Another massive data breach has reminded us how vulnerable we are to cyber attacks. Credit monitoring company Equifax announced that a security breach had exposed names, Social Security numbers, birth dates, addresses and, in some cases, driver’s license and credit card numbers, from a whopping 143 million Americans.
Considering that more than half of adults, people over 18, are affected, everyone should go to the Equifax emergency web site, equifaxsecurity2017.com to determine if information has been compromised. If so, you will be enrolled in Equifax's protection service (“TrustedID”). Consumer advocates pressed to make sure that signing up for the service would NOT mean a waiver of legal rights in the future.

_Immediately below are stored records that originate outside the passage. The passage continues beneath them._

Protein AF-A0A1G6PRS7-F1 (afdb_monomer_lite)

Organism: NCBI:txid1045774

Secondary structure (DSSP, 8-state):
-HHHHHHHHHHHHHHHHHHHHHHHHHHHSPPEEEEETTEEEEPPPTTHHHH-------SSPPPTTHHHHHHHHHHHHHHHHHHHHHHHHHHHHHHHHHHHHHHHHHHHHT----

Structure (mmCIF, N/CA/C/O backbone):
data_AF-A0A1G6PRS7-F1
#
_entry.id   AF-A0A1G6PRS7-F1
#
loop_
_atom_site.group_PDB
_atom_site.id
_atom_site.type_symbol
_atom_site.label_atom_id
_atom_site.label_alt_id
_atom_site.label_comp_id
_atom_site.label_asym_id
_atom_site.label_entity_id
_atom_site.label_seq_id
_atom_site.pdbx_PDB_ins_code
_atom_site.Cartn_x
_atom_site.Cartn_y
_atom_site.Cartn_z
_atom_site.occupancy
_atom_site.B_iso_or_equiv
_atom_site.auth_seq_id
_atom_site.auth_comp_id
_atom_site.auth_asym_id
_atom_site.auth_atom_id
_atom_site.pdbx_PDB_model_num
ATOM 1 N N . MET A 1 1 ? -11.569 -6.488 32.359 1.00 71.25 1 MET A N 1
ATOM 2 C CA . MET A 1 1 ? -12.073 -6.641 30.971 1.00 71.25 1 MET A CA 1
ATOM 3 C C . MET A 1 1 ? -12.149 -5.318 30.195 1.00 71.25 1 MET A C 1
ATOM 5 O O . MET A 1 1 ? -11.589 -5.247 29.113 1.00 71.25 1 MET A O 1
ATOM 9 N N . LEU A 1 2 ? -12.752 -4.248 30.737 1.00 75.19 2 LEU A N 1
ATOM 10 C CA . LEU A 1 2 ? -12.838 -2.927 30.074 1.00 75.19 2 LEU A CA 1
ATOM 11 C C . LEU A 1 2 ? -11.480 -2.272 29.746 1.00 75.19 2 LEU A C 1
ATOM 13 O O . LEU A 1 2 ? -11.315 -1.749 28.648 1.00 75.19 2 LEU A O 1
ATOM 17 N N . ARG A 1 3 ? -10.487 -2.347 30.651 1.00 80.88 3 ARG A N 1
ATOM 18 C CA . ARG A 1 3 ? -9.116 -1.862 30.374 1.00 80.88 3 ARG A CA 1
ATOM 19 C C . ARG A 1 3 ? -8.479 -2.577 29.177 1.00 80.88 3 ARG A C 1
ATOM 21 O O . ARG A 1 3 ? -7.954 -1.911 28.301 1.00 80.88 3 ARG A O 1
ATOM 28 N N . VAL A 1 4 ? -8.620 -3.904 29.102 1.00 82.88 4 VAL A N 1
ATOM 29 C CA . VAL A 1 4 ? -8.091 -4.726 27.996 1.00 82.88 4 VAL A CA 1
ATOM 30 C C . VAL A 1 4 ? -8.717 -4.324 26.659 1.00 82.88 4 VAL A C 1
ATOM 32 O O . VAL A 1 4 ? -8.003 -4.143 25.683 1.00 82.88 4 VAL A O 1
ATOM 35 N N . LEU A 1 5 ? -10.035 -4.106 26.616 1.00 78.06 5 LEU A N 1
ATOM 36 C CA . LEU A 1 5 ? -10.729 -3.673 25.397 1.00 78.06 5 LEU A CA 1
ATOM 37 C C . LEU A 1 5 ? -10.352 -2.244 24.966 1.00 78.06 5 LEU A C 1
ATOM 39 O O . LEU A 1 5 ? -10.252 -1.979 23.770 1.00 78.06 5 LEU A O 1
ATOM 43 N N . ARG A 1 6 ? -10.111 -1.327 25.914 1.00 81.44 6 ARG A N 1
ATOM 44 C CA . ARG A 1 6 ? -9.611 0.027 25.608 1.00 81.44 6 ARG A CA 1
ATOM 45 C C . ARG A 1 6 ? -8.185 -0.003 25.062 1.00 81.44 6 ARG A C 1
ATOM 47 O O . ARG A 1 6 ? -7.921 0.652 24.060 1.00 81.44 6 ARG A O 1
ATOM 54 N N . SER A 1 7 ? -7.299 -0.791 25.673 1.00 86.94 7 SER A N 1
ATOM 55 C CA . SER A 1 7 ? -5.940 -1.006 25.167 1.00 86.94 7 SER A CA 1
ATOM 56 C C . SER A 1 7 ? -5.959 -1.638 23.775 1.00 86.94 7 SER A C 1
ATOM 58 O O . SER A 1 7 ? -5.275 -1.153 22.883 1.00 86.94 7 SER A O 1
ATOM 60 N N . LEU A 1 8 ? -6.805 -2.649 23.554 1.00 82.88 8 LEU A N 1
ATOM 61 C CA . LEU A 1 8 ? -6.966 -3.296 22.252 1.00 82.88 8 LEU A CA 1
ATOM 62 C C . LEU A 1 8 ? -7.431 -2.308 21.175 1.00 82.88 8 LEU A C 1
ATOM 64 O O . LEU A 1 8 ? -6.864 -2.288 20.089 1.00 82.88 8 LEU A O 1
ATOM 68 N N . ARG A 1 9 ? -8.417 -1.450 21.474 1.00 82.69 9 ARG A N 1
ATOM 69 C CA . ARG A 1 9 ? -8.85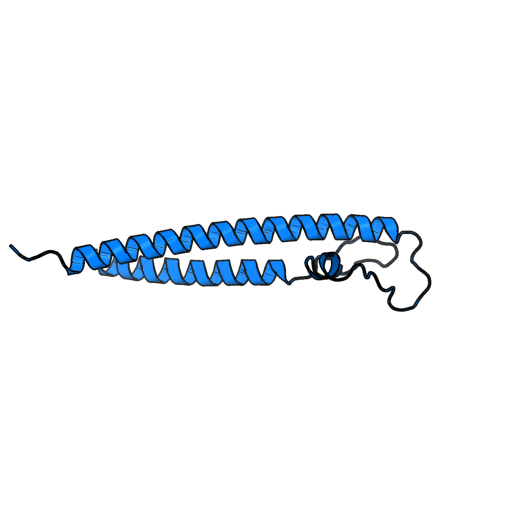7 -0.393 20.549 1.00 82.69 9 ARG A CA 1
ATOM 70 C C . ARG A 1 9 ? -7.713 0.556 20.194 1.00 82.69 9 ARG A C 1
ATOM 72 O O . ARG A 1 9 ? -7.565 0.891 19.025 1.00 82.69 9 ARG A O 1
ATOM 79 N N . ALA A 1 10 ? -6.941 1.007 21.182 1.00 84.38 10 ALA A N 1
ATOM 80 C CA . ALA A 1 10 ? -5.831 1.929 20.950 1.00 84.38 10 ALA A CA 1
ATOM 81 C C . ALA A 1 10 ? -4.745 1.293 20.070 1.00 84.38 10 ALA A C 1
ATOM 83 O O . ALA A 1 10 ? -4.290 1.921 19.120 1.00 84.38 10 ALA A O 1
ATOM 84 N N . VAL A 1 11 ? -4.398 0.030 20.336 1.00 87.88 11 VAL A N 1
ATOM 85 C CA . VAL A 1 11 ? -3.448 -0.734 19.515 1.00 87.88 11 VAL A CA 1
ATOM 86 C C . VAL A 1 11 ? -3.975 -0.907 18.091 1.00 87.88 11 VAL A C 1
ATOM 88 O O . VAL A 1 11 ? -3.257 -0.599 17.149 1.00 87.88 11 VAL A O 1
ATOM 91 N N . LEU A 1 12 ? -5.233 -1.323 17.913 1.00 81.12 12 LEU A N 1
ATOM 92 C CA . LEU A 1 12 ? -5.836 -1.483 16.583 1.00 81.12 12 LEU A CA 1
ATOM 93 C C . LEU A 1 12 ? -5.883 -0.165 15.801 1.00 81.12 12 LEU A C 1
ATOM 95 O O . LEU A 1 12 ? -5.606 -0.158 14.607 1.00 81.12 12 LEU A O 1
ATOM 99 N N . ALA A 1 13 ? -6.203 0.948 16.464 1.00 79.62 13 ALA A N 1
ATOM 100 C CA . ALA A 1 13 ? -6.206 2.265 15.834 1.00 79.62 13 ALA A CA 1
ATOM 101 C C . ALA A 1 13 ? -4.794 2.695 15.409 1.00 79.62 13 ALA A C 1
ATOM 103 O O . ALA A 1 13 ? -4.616 3.182 14.297 1.00 79.62 13 ALA A O 1
ATOM 104 N N . LEU A 1 14 ? -3.789 2.474 16.262 1.00 88.38 14 LEU A N 1
ATOM 105 C CA . LEU A 1 14 ? -2.395 2.770 15.936 1.00 88.38 14 LEU A CA 1
ATOM 106 C C . LEU A 1 14 ? -1.910 1.922 14.753 1.00 88.38 14 LEU A C 1
ATOM 108 O O . LEU A 1 14 ? -1.331 2.459 13.815 1.00 88.38 14 LEU A O 1
ATOM 112 N N . VAL A 1 15 ? -2.203 0.618 14.763 1.00 84.19 15 VAL A N 1
ATOM 113 C CA . VAL A 1 15 ? -1.884 -0.285 13.650 1.00 84.19 15 VAL A CA 1
ATOM 114 C C . VAL A 1 15 ? -2.569 0.185 12.368 1.00 84.19 15 VAL A C 1
ATOM 116 O O . VAL A 1 15 ? -1.903 0.284 11.346 1.00 84.19 15 VAL A O 1
ATOM 119 N N . ALA A 1 16 ? -3.854 0.548 12.408 1.00 77.81 16 ALA A N 1
ATOM 120 C CA . ALA A 1 16 ? -4.560 1.052 11.230 1.00 77.81 16 ALA A CA 1
ATOM 121 C C . ALA A 1 16 ? -3.895 2.308 10.643 1.00 77.81 16 ALA A C 1
ATOM 123 O O . ALA A 1 16 ? -3.727 2.391 9.430 1.00 77.81 16 ALA A O 1
ATOM 124 N N . VAL A 1 17 ? -3.472 3.256 11.489 1.00 84.50 17 VAL A N 1
ATOM 125 C CA . VAL A 1 17 ? -2.768 4.471 11.045 1.00 84.50 17 VAL A CA 1
ATOM 126 C C . VAL A 1 17 ? -1.416 4.135 10.420 1.00 84.50 17 VAL A C 1
ATOM 128 O O . VAL A 1 17 ? -1.097 4.656 9.356 1.00 84.50 17 VAL A O 1
ATOM 131 N N . VAL A 1 18 ? -0.635 3.247 11.041 1.00 88.25 18 VAL A N 1
ATOM 132 C CA . VAL A 1 18 ? 0.672 2.829 10.508 1.00 88.25 18 VAL A CA 1
ATOM 133 C C . VAL A 1 18 ? 0.513 2.125 9.161 1.00 88.25 18 VAL A C 1
ATOM 135 O O . VAL A 1 18 ? 1.226 2.453 8.218 1.00 88.25 18 VAL A O 1
ATOM 138 N N . VAL A 1 19 ? -0.443 1.202 9.039 1.00 81.44 19 VAL A N 1
ATOM 139 C CA . VAL A 1 19 ? -0.683 0.460 7.791 1.00 81.44 19 VAL A CA 1
ATOM 140 C C . VAL A 1 19 ? -1.232 1.385 6.699 1.00 81.44 19 VAL A C 1
ATOM 142 O O . VAL A 1 19 ? -0.800 1.286 5.556 1.00 81.44 19 VAL A O 1
ATOM 145 N N . ALA A 1 20 ? -2.113 2.334 7.030 1.00 77.50 20 ALA A N 1
ATOM 146 C CA . ALA A 1 20 ? -2.582 3.341 6.076 1.00 77.50 20 ALA A CA 1
ATOM 147 C C . ALA A 1 20 ? -1.447 4.266 5.604 1.00 77.50 20 ALA A C 1
ATOM 149 O O . ALA A 1 20 ? -1.348 4.564 4.416 1.00 77.50 20 ALA A O 1
ATOM 150 N N . GLY A 1 21 ? -0.562 4.678 6.517 1.00 84.38 21 GLY A N 1
ATOM 151 C CA . GLY A 1 21 ? 0.643 5.434 6.178 1.00 84.38 21 GLY A CA 1
ATOM 152 C C . GLY A 1 21 ? 1.582 4.647 5.263 1.00 84.38 21 GLY A C 1
ATOM 153 O O . GLY A 1 21 ? 2.090 5.204 4.296 1.00 84.38 21 GLY A O 1
ATOM 154 N N . ALA A 1 22 ? 1.758 3.347 5.512 1.00 81.06 22 ALA A N 1
ATOM 155 C CA . ALA A 1 22 ? 2.540 2.467 4.648 1.00 81.06 22 ALA A CA 1
ATOM 156 C C . ALA A 1 22 ? 1.903 2.296 3.258 1.00 81.06 22 ALA A C 1
ATOM 158 O O . ALA A 1 22 ? 2.619 2.355 2.266 1.00 81.06 22 ALA A O 1
ATOM 159 N N . ALA A 1 23 ? 0.577 2.148 3.162 1.00 75.56 23 ALA A N 1
ATOM 160 C CA . ALA A 1 23 ? -0.124 2.086 1.876 1.00 75.56 23 ALA A CA 1
ATOM 161 C C . ALA A 1 23 ? 0.081 3.370 1.057 1.00 75.56 23 ALA A C 1
ATOM 163 O O . ALA A 1 23 ? 0.401 3.305 -0.128 1.00 75.56 23 ALA A O 1
ATOM 164 N N . LEU A 1 24 ? -0.050 4.533 1.706 1.00 76.12 24 LEU A N 1
ATOM 165 C CA . LEU A 1 24 ? 0.220 5.828 1.081 1.00 76.12 24 LEU A CA 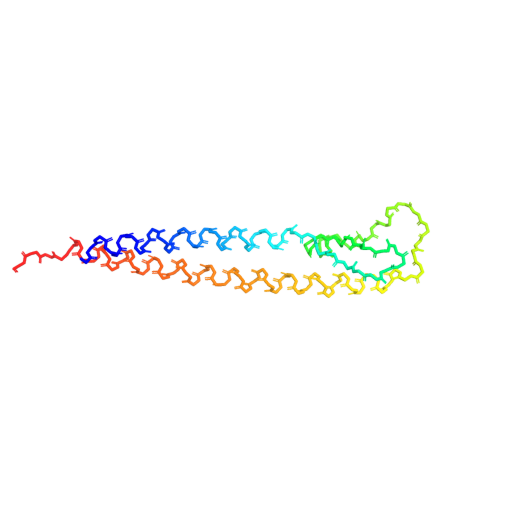1
ATOM 166 C C . LEU A 1 24 ? 1.676 5.933 0.632 1.00 76.12 24 LEU A C 1
ATOM 168 O O . LEU A 1 24 ? 1.925 6.317 -0.504 1.00 76.12 24 LEU A O 1
ATOM 172 N N . TRP A 1 25 ? 2.626 5.544 1.482 1.00 79.38 25 TRP A N 1
ATOM 173 C CA . TRP A 1 25 ? 4.045 5.545 1.134 1.00 79.38 25 TRP A CA 1
ATOM 174 C C . TRP A 1 25 ? 4.339 4.667 -0.087 1.00 79.38 25 TRP A C 1
ATOM 176 O O . TRP A 1 25 ? 4.951 5.136 -1.036 1.00 79.38 25 TRP A O 1
ATOM 186 N N . ILE A 1 26 ? 3.853 3.423 -0.104 1.00 74.56 26 ILE A N 1
ATOM 187 C CA . ILE A 1 26 ? 4.056 2.491 -1.225 1.00 74.56 26 ILE A CA 1
ATOM 188 C C . ILE A 1 26 ? 3.446 3.043 -2.513 1.00 74.56 26 ILE A C 1
ATOM 190 O O . ILE A 1 26 ? 4.020 2.850 -3.579 1.00 74.56 26 ILE A O 1
ATOM 194 N N . SER A 1 27 ? 2.314 3.749 -2.420 1.00 68.38 27 SER A N 1
ATOM 195 C CA . SER A 1 27 ? 1.692 4.344 -3.601 1.00 68.38 27 SER A CA 1
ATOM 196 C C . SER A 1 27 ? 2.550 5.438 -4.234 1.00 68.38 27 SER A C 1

But, the service has other issues, according to credit expert John Ulzheimer, “You’re only going to get it free for one year” and chances are, the danger from the giant security breach is going to last a lot longer. Additionally, it “only applies to your Equifax credit report, and not your credit reports at Experian and TransUnion. That’s like locking one of the three doors to your house.”

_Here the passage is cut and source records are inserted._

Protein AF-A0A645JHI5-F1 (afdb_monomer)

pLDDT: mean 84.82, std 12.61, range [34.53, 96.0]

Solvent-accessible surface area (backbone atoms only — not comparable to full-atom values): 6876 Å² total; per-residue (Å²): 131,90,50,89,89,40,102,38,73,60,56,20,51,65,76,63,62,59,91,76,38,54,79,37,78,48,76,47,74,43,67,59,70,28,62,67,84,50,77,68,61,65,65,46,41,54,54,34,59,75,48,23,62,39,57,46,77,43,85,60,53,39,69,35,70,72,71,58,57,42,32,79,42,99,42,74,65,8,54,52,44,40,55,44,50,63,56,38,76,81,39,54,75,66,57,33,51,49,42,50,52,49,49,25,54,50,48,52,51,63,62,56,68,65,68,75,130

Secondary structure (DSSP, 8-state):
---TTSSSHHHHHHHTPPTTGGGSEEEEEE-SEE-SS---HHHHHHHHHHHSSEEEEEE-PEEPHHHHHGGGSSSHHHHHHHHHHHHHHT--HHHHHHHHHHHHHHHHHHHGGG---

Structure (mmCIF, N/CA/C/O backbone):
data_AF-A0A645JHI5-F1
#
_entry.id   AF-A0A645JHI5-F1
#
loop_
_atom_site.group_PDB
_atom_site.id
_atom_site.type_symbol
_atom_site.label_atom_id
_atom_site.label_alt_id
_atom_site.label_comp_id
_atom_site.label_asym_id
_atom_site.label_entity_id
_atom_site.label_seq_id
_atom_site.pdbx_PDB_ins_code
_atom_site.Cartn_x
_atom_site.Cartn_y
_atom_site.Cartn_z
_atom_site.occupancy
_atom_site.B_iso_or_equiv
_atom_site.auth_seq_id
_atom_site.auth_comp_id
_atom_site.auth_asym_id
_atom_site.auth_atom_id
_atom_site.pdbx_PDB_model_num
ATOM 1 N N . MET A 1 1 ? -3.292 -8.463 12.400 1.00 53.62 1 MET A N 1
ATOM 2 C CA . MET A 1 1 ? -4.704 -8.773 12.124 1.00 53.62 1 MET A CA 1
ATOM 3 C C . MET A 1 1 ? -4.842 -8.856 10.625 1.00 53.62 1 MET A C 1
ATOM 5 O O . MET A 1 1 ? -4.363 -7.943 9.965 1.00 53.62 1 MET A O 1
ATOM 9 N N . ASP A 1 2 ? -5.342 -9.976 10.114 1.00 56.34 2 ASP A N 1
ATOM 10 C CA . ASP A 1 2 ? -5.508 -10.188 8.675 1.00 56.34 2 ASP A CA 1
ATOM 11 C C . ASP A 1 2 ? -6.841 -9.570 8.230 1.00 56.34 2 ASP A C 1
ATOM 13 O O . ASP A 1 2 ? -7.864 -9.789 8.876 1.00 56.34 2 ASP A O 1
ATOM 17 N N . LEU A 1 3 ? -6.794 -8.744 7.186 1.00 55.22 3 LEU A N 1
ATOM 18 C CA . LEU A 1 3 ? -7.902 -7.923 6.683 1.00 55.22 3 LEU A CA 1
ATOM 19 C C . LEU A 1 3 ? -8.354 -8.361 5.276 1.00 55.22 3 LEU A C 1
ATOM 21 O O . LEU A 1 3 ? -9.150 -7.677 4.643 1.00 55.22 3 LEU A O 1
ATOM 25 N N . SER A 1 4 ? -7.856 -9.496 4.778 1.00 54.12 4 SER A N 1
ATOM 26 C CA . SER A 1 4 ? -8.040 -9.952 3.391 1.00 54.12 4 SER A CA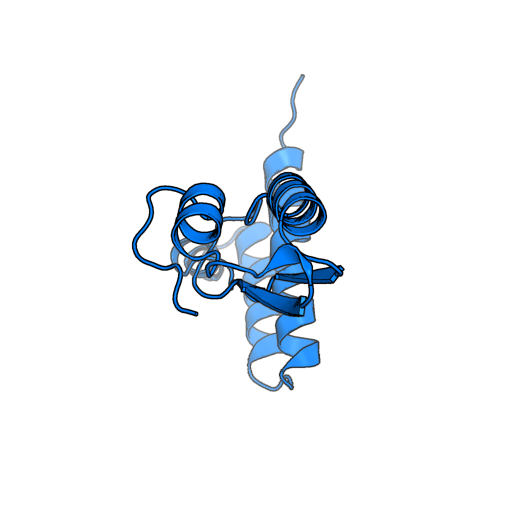 1
ATOM 27 C C . SER A 1 4 ? -9.450 -10.450 3.021 1.00 54.12 4 SER A C 1
ATOM 29 O O . SER A 1 4 ? -9.691 -10.750 1.856 1.00 54.12 4 SER A O 1
ATOM 31 N N . GLY A 1 5 ? -10.384 -10.542 3.976 1.00 48.75 5 GLY A N 1
ATOM 32 C CA . GLY A 1 5 ? -11.717 -11.135 3.782 1.00 48.75 5 GLY A CA 1
ATOM 33 C C . GLY A 1 5 ? -12.889 -10.162 3.614 1.00 48.75 5 GLY A C 1
ATOM 34 O O . GLY A 1 5 ? -14.027 -10.623 3.606 1.00 48.75 5 GLY A O 1
ATOM 35 N N . ALA A 1 6 ? -12.654 -8.849 3.534 1.00 59.62 6 ALA A N 1
ATOM 36 C CA . ALA A 1 6 ? -13.724 -7.861 3.369 1.00 59.62 6 ALA A CA 1
ATOM 37 C C . ALA A 1 6 ? -13.694 -7.205 1.984 1.00 59.62 6 ALA A C 1
ATOM 39 O O . ALA A 1 6 ? -12.622 -7.006 1.414 1.00 59.62 6 ALA A O 1
ATOM 40 N N . ASP A 1 7 ? -14.873 -6.815 1.489 1.00 63.81 7 ASP A N 1
ATOM 41 C CA . ASP A 1 7 ? -15.047 -6.166 0.181 1.00 63.81 7 ASP A CA 1
ATOM 42 C C . ASP A 1 7 ? -14.284 -4.837 0.074 1.00 63.81 7 ASP A C 1
ATOM 44 O O . ASP A 1 7 ? -13.878 -4.430 -1.015 1.00 63.81 7 ASP A O 1
ATOM 48 N N . THR A 1 8 ? -14.048 -4.170 1.210 1.00 73.44 8 THR A N 1
ATOM 49 C CA . THR A 1 8 ? -13.228 -2.960 1.286 1.00 73.44 8 THR A CA 1
ATOM 50 C C . THR A 1 8 ? -12.267 -2.997 2.482 1.00 73.44 8 THR A C 1
ATOM 52 O O . THR A 1 8 ? -12.601 -3.554 3.535 1.00 73.44 8 THR A O 1
ATOM 55 N N . PRO A 1 9 ? -11.091 -2.340 2.390 1.00 77.00 9 PRO A N 1
ATOM 56 C CA . PRO A 1 9 ? -10.182 -2.184 3.529 1.00 77.00 9 PRO A CA 1
ATOM 57 C C . PRO A 1 9 ? -10.846 -1.536 4.753 1.00 77.00 9 PRO A C 1
ATOM 59 O O . PRO A 1 9 ? -10.477 -1.828 5.890 1.00 77.00 9 PRO A O 1
ATOM 62 N N . LEU A 1 10 ? -11.828 -0.657 4.523 1.00 81.62 10 LEU A N 1
ATOM 63 C CA . LEU A 1 10 ? -12.558 0.040 5.577 1.00 81.62 10 LEU A CA 1
ATOM 64 C C . LEU A 1 10 ? -13.462 -0.918 6.357 1.00 81.62 10 LEU A C 1
ATOM 66 O O . LEU A 1 10 ? -13.462 -0.895 7.587 1.00 81.62 10 LEU A O 1
ATOM 70 N N . ASP A 1 11 ? -14.196 -1.781 5.658 1.00 81.44 11 ASP A N 1
ATOM 71 C CA . ASP A 1 11 ? -15.064 -2.772 6.295 1.00 81.44 11 ASP A CA 1
ATOM 72 C C . ASP A 1 11 ? -14.250 -3.845 7.011 1.00 81.44 11 ASP A C 1
ATOM 74 O O . ASP A 1 11 ? -14.611 -4.251 8.119 1.00 81.44 11 ASP A O 1
ATOM 78 N N . ALA A 1 12 ? -13.100 -4.222 6.442 1.00 82.88 12 ALA A N 1
ATOM 79 C CA . ALA A 1 12 ? -12.148 -5.094 7.113 1.00 82.88 12 ALA A CA 1
ATOM 80 C C . ALA A 1 12 ? -11.721 -4.491 8.452 1.00 82.88 12 ALA A C 1
ATOM 82 O O . ALA A 1 12 ? -11.787 -5.158 9.482 1.00 82.88 12 ALA A O 1
ATOM 83 N N . LEU A 1 13 ? -11.306 -3.218 8.446 1.00 82.69 13 LEU A N 1
ATOM 84 C CA . LEU A 1 13 ? -10.853 -2.546 9.656 1.00 82.69 13 LEU A CA 1
ATOM 85 C C . LEU A 1 13 ? -11.974 -2.472 10.696 1.00 82.69 13 LEU A C 1
ATOM 87 O O . LEU A 1 13 ? -11.727 -2.833 11.842 1.00 82.69 13 LEU A O 1
ATOM 91 N N . LYS A 1 14 ? -13.198 -2.089 10.304 1.00 84.31 14 LYS A N 1
ATOM 92 C CA . LYS A 1 14 ? -14.371 -2.042 11.201 1.00 84.31 14 LYS A CA 1
ATOM 93 C C . LYS A 1 14 ? -14.661 -3.391 11.852 1.00 84.31 14 LYS A C 1
ATOM 95 O O . LYS A 1 14 ? -14.872 -3.451 13.060 1.00 84.31 14 LYS A O 1
ATOM 100 N N . ALA A 1 15 ? -14.671 -4.465 11.064 1.00 83.75 15 ALA A N 1
ATOM 101 C CA . ALA A 1 15 ? -14.956 -5.811 11.556 1.00 83.75 15 ALA A CA 1
ATOM 102 C C . ALA A 1 15 ? -13.887 -6.319 12.533 1.00 83.75 15 ALA A C 1
ATOM 104 O O . ALA A 1 15 ? -14.155 -7.186 13.364 1.00 83.75 15 ALA A O 1
ATOM 105 N N . ALA A 1 16 ? -12.675 -5.782 12.431 1.00 82.56 16 ALA A N 1
ATOM 106 C CA . ALA A 1 16 ? -11.527 -6.264 13.166 1.00 82.56 16 ALA A CA 1
ATOM 107 C C . ALA A 1 16 ? -11.235 -5.451 14.447 1.00 82.56 16 ALA A C 1
ATOM 109 O O . ALA A 1 16 ? -10.320 -5.789 15.191 1.00 82.56 16 ALA A O 1
ATOM 110 N N . ILE A 1 17 ? -12.011 -4.409 14.765 1.00 84.12 17 ILE A N 1
ATOM 111 C CA . ILE A 1 17 ? -11.796 -3.608 15.982 1.00 84.12 17 ILE A CA 1
ATOM 112 C C . ILE A 1 17 ? -12.141 -4.444 17.227 1.00 84.12 17 ILE A C 1
ATOM 114 O O . ILE A 1 17 ? -13.298 -4.839 17.396 1.00 84.12 17 ILE A O 1
ATOM 118 N N . PRO A 1 18 ? -11.178 -4.717 18.129 1.00 82.56 18 PRO A N 1
ATOM 119 C CA . PRO A 1 18 ? -11.459 -5.486 19.331 1.00 82.56 18 PRO A CA 1
ATOM 120 C C . PRO A 1 18 ? -12.300 -4.673 20.333 1.00 82.56 18 PRO A C 1
ATOM 122 O O . PRO A 1 18 ? -12.184 -3.445 20.407 1.00 82.56 18 PRO A O 1
ATOM 125 N N . PRO A 1 19 ? -13.131 -5.335 21.158 1.00 81.19 19 PRO A N 1
ATOM 126 C CA . PRO A 1 19 ? -13.878 -4.649 22.204 1.00 81.19 19 PRO A CA 1
ATOM 127 C C . PRO A 1 19 ? -12.914 -3.995 23.205 1.00 81.19 19 PRO A C 1
ATOM 129 O O . PRO A 1 19 ? -11.995 -4.640 23.703 1.00 81.19 19 PRO A O 1
ATOM 132 N N . GLY A 1 20 ? -13.131 -2.713 23.515 1.00 81.25 20 GLY A N 1
ATOM 133 C CA . GLY A 1 20 ? -12.289 -1.952 24.451 1.00 81.25 20 GLY A CA 1
ATOM 134 C C . GLY A 1 20 ? -11.060 -1.269 23.835 1.00 81.25 20 GLY A C 1
ATOM 135 O O . GLY A 1 20 ? -10.306 -0.629 24.564 1.00 81.25 20 GLY A O 1
ATOM 136 N N . ALA A 1 21 ? -10.898 -1.329 22.511 1.00 82.75 21 ALA A N 1
ATOM 137 C CA . ALA A 1 21 ? -9.790 -0.729 21.764 1.00 82.75 21 ALA A CA 1
ATOM 138 C C . ALA A 1 21 ? -9.569 0.785 21.980 1.00 82.75 21 ALA A C 1
ATOM 140 O O . ALA A 1 21 ? -8.476 1.298 21.738 1.00 82.75 21 ALA A O 1
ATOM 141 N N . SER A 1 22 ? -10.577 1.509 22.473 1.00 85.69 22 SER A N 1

If you are a victim of this (or any) security breach, here’s what to do — the whole process took me about an hour to complete:
- Contact one (under law, each is obligated to notify the other two) of the three credit bureaus Equifax, Experian and TransUnion to put a free fraud alert on your credit report, which makes it harder for an identity thief to open more accounts in your name. It lasts 90 days, but you can renew it. You will also receive a free credit report from each of the three companies.
- If someone has used your information to make purchases or open accounts, file a complaint with the Federal Trade Commission and print your Identity Theft Affidavit. Use that to file a police report on the security breach and create your Identity Theft Report.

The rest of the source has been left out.